Fig. 6. Proposed model for the role of gastric estrogen in maintaining proper blood triglyceride levels.

a Parietal cells in the stomach produce estrogen using fatty acid (triglyceride) as an energy source (NADPH), and secretion of gastric estrogen increases as blood triglyceride levels rise (this study). b Gastric estrogen, secreted into the portal vein, primarily acts on the liver to suppress hepatic de novo lipogenesis. c Gastric estrogen inhibits hypothalamic NPY neurons, whose activation enhances feeding behavior, hepatic de novo lipogenesis, and fatty acid release from adipocytes via sympathetic nerves^{, –}. d Gastric estrogen acts on adipocytes to suppress their de novo lipogenesis and to increase leptin secretion, white adipose tissue (WAT) mass, and adipogenesis.
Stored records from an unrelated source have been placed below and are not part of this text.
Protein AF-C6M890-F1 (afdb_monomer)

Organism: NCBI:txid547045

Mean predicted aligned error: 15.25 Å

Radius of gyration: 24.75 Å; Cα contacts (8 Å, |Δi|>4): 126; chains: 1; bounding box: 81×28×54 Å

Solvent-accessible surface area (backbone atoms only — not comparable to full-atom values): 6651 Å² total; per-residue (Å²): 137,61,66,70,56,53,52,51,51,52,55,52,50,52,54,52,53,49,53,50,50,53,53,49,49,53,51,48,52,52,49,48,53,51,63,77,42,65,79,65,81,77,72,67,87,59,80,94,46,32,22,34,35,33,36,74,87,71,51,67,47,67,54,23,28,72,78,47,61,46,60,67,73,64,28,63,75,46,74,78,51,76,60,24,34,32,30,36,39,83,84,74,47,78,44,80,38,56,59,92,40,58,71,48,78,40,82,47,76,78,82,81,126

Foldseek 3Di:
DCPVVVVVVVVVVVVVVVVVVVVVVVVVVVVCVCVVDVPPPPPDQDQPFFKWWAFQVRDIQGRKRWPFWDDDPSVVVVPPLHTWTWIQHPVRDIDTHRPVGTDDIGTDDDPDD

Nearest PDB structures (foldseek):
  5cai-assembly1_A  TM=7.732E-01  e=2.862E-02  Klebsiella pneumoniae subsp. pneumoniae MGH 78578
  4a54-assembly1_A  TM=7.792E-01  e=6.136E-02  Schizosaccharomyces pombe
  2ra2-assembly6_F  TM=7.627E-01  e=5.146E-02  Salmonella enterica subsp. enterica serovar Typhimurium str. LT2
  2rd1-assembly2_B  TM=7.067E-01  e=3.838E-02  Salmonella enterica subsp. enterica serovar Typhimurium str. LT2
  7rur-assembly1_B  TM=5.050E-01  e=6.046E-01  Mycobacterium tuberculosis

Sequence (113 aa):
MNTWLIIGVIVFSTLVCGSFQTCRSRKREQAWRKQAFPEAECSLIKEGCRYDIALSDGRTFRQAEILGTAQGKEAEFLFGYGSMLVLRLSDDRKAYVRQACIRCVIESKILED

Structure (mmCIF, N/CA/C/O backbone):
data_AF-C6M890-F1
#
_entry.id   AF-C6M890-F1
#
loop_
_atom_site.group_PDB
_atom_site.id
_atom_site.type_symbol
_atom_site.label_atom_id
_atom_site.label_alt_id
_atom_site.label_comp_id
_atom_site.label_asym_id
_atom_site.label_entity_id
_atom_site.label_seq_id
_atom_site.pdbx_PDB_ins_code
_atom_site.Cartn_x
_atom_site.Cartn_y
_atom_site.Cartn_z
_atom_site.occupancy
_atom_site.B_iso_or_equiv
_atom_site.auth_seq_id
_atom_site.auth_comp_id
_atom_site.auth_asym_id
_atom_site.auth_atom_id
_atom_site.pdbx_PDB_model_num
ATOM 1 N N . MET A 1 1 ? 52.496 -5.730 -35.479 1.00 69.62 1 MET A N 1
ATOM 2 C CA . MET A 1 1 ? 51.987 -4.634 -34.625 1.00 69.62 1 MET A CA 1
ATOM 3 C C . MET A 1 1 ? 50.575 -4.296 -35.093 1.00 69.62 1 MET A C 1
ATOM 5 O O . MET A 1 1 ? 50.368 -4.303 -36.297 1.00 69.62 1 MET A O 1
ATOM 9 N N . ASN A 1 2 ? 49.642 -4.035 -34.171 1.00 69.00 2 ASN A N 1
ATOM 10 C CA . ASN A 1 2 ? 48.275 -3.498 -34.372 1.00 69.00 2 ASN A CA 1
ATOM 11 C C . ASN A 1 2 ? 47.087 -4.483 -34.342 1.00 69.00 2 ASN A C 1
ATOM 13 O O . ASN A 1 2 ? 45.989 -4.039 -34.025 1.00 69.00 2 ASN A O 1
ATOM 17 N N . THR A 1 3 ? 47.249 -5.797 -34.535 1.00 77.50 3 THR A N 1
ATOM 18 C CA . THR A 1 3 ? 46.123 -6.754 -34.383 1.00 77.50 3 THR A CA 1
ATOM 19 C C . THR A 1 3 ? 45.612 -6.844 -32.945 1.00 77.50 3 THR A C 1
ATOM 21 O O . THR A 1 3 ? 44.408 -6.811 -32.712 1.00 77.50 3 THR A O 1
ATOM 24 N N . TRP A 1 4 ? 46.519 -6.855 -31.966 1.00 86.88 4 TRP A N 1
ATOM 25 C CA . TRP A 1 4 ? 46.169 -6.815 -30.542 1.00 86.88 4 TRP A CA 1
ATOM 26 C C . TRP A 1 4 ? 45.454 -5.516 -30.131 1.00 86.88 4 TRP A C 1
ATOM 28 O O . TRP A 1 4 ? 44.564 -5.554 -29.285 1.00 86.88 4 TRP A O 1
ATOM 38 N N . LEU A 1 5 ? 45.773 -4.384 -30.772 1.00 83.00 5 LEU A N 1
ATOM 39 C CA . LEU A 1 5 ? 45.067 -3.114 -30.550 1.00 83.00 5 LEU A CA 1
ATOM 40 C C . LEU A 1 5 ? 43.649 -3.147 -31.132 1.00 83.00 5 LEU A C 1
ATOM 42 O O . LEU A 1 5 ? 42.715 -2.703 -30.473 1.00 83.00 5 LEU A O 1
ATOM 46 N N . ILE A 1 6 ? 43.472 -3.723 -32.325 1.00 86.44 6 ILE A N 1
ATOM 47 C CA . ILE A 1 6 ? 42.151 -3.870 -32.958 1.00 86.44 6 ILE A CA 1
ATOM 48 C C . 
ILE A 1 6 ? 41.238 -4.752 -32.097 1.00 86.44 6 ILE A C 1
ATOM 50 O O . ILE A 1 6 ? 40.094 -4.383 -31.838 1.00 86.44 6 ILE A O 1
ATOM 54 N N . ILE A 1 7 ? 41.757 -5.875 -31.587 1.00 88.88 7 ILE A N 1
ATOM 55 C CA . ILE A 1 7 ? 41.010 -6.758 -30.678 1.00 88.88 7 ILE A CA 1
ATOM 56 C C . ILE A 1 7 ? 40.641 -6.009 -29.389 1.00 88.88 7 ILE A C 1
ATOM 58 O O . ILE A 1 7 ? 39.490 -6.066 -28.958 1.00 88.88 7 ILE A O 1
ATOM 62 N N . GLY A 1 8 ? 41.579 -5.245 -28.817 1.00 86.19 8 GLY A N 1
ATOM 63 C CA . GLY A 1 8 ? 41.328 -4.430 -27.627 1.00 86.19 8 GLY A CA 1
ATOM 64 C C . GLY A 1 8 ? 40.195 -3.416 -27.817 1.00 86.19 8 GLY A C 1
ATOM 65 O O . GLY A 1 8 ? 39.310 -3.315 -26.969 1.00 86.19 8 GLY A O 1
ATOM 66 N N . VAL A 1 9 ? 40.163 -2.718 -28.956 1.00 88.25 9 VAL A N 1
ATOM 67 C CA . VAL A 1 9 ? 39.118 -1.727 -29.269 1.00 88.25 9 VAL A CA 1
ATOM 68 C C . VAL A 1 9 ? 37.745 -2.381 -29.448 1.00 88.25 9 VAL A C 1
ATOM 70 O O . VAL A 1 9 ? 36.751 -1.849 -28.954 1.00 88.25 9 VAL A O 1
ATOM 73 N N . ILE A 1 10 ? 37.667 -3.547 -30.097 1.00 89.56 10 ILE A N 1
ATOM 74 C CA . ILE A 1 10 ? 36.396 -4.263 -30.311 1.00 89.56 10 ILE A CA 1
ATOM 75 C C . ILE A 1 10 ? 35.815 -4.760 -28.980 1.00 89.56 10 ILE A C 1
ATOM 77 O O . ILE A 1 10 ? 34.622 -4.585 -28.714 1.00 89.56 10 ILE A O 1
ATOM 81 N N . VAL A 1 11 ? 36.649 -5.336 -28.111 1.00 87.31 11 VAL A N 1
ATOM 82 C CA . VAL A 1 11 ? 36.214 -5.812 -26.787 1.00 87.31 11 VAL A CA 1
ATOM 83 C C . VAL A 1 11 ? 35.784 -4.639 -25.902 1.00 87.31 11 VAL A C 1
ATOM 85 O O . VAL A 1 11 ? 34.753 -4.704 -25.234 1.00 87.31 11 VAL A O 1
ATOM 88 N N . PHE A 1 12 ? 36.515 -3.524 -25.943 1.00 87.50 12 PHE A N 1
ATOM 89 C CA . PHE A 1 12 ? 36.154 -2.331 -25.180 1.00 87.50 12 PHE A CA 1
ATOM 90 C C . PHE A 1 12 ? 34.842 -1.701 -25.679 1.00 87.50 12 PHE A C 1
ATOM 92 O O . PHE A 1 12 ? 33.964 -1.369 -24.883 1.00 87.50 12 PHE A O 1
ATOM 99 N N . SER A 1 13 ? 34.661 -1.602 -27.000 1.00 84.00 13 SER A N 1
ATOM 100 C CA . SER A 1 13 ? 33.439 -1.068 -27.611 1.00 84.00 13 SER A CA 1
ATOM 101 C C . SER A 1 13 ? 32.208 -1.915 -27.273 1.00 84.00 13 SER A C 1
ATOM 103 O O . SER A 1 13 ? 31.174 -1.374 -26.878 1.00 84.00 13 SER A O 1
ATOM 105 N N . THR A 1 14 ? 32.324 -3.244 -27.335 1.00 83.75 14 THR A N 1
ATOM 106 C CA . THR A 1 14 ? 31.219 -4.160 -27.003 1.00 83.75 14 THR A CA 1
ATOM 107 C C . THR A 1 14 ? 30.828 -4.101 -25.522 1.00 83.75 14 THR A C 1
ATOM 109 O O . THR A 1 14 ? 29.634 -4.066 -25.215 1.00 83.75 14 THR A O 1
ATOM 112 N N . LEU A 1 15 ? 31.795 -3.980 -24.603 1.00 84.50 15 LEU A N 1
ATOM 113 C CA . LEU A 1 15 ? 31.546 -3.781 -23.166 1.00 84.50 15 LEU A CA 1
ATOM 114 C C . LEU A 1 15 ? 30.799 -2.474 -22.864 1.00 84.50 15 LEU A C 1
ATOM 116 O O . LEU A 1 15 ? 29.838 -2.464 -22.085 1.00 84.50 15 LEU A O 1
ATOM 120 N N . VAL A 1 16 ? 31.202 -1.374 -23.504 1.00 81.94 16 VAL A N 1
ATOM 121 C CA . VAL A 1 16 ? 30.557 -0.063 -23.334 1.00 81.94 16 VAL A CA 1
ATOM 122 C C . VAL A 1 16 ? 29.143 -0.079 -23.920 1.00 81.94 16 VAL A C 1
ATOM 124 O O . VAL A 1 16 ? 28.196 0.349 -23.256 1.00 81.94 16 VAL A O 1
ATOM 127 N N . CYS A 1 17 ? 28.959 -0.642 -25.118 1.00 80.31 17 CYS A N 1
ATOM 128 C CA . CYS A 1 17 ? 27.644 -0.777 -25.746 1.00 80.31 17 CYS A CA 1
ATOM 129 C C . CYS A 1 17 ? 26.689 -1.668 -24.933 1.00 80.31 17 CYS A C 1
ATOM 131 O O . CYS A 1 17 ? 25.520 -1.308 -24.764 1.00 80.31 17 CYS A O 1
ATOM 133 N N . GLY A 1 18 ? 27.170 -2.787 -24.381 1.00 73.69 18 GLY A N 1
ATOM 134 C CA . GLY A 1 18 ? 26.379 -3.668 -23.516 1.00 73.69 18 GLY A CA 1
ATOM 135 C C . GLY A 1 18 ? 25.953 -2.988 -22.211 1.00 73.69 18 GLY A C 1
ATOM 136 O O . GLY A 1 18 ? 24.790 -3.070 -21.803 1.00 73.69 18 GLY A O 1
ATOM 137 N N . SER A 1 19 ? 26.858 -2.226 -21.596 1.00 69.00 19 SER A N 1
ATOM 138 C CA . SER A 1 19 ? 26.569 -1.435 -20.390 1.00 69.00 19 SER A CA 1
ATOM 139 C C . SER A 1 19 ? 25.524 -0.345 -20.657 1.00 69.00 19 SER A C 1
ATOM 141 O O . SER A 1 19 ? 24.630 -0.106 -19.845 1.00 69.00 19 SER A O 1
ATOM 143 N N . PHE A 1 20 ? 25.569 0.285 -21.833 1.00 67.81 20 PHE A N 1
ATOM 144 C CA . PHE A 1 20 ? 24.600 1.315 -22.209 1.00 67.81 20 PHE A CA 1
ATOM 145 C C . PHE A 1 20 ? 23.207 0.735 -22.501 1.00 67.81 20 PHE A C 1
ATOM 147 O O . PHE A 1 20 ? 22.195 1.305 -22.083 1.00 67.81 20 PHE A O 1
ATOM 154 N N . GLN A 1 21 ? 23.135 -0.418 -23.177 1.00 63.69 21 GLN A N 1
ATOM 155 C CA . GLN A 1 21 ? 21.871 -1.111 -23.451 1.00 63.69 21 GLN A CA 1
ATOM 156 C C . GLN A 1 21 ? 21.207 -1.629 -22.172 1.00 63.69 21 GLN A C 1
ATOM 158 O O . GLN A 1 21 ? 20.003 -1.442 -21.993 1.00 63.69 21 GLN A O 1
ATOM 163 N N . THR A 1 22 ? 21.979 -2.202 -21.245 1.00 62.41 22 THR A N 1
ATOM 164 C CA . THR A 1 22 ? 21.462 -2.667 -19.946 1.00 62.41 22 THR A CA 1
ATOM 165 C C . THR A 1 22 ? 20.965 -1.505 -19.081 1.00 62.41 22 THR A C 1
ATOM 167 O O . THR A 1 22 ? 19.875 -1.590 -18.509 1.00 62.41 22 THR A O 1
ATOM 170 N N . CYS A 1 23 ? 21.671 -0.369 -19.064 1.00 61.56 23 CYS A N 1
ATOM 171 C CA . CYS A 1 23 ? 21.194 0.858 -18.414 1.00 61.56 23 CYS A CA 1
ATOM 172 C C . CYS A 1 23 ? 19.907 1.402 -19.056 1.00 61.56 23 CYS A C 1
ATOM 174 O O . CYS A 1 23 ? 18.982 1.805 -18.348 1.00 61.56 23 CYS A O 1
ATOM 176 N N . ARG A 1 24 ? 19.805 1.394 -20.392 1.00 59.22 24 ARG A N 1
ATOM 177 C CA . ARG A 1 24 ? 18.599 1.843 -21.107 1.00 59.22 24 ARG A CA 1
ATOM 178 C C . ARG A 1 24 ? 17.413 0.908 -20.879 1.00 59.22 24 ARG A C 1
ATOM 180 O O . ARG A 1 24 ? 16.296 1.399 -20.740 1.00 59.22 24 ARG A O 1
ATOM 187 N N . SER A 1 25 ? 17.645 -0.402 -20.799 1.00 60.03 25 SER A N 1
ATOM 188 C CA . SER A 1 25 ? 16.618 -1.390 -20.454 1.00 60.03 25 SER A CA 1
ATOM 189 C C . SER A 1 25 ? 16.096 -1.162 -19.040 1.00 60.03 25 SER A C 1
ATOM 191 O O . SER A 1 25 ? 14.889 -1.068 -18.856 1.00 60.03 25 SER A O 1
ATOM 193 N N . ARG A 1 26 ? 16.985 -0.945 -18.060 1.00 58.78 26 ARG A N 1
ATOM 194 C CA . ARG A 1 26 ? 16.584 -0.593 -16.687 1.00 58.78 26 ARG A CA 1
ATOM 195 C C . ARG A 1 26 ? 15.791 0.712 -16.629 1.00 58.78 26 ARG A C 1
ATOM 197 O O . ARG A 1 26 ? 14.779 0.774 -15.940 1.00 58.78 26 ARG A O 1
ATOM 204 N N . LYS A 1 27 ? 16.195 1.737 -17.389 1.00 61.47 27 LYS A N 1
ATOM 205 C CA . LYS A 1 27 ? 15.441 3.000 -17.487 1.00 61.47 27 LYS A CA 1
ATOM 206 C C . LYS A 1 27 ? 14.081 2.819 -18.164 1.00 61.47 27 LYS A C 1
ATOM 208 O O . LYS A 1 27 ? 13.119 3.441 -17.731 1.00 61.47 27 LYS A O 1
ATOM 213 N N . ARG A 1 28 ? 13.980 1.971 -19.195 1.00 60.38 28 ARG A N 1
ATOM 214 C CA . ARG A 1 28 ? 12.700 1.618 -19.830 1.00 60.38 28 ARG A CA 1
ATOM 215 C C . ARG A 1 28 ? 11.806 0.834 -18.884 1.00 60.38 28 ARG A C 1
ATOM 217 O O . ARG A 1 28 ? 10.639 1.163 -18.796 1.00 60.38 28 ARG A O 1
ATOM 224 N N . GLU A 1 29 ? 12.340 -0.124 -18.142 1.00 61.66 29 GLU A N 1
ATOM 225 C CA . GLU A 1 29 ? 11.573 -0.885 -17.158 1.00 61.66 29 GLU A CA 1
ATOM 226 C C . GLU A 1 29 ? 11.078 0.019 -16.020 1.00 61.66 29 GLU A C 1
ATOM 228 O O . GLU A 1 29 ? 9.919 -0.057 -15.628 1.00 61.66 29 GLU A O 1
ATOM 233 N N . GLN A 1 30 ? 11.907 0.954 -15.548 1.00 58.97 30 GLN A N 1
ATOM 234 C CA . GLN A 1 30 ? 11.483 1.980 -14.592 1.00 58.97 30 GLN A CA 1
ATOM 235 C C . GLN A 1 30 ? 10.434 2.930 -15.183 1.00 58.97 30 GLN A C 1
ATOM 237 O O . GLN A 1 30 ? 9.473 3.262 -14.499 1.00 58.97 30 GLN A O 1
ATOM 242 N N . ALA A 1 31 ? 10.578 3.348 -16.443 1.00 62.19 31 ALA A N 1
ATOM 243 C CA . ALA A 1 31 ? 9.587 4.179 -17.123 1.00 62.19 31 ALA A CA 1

Leptin, in turn, inhibits hypothalamic NPY neurons. e Gastric estrogen increases the lipid uptake and β-oxidation of heart and skeletal muscles. a–e When blood triglyceride levels are high, secretion of gastric estrogen increases. Increased estrogen inhibits feeding behavior, de novo lipogenesis, and lipid release from adipose tissues while promoting lipid uptake by WAT and lipid consumption by muscles. As a result, blood triglyceride levels are lowered. Conversely, when blood triglyceride levels are low, secretions of gastric estrogen are decreased to supply more lipid to the circulation.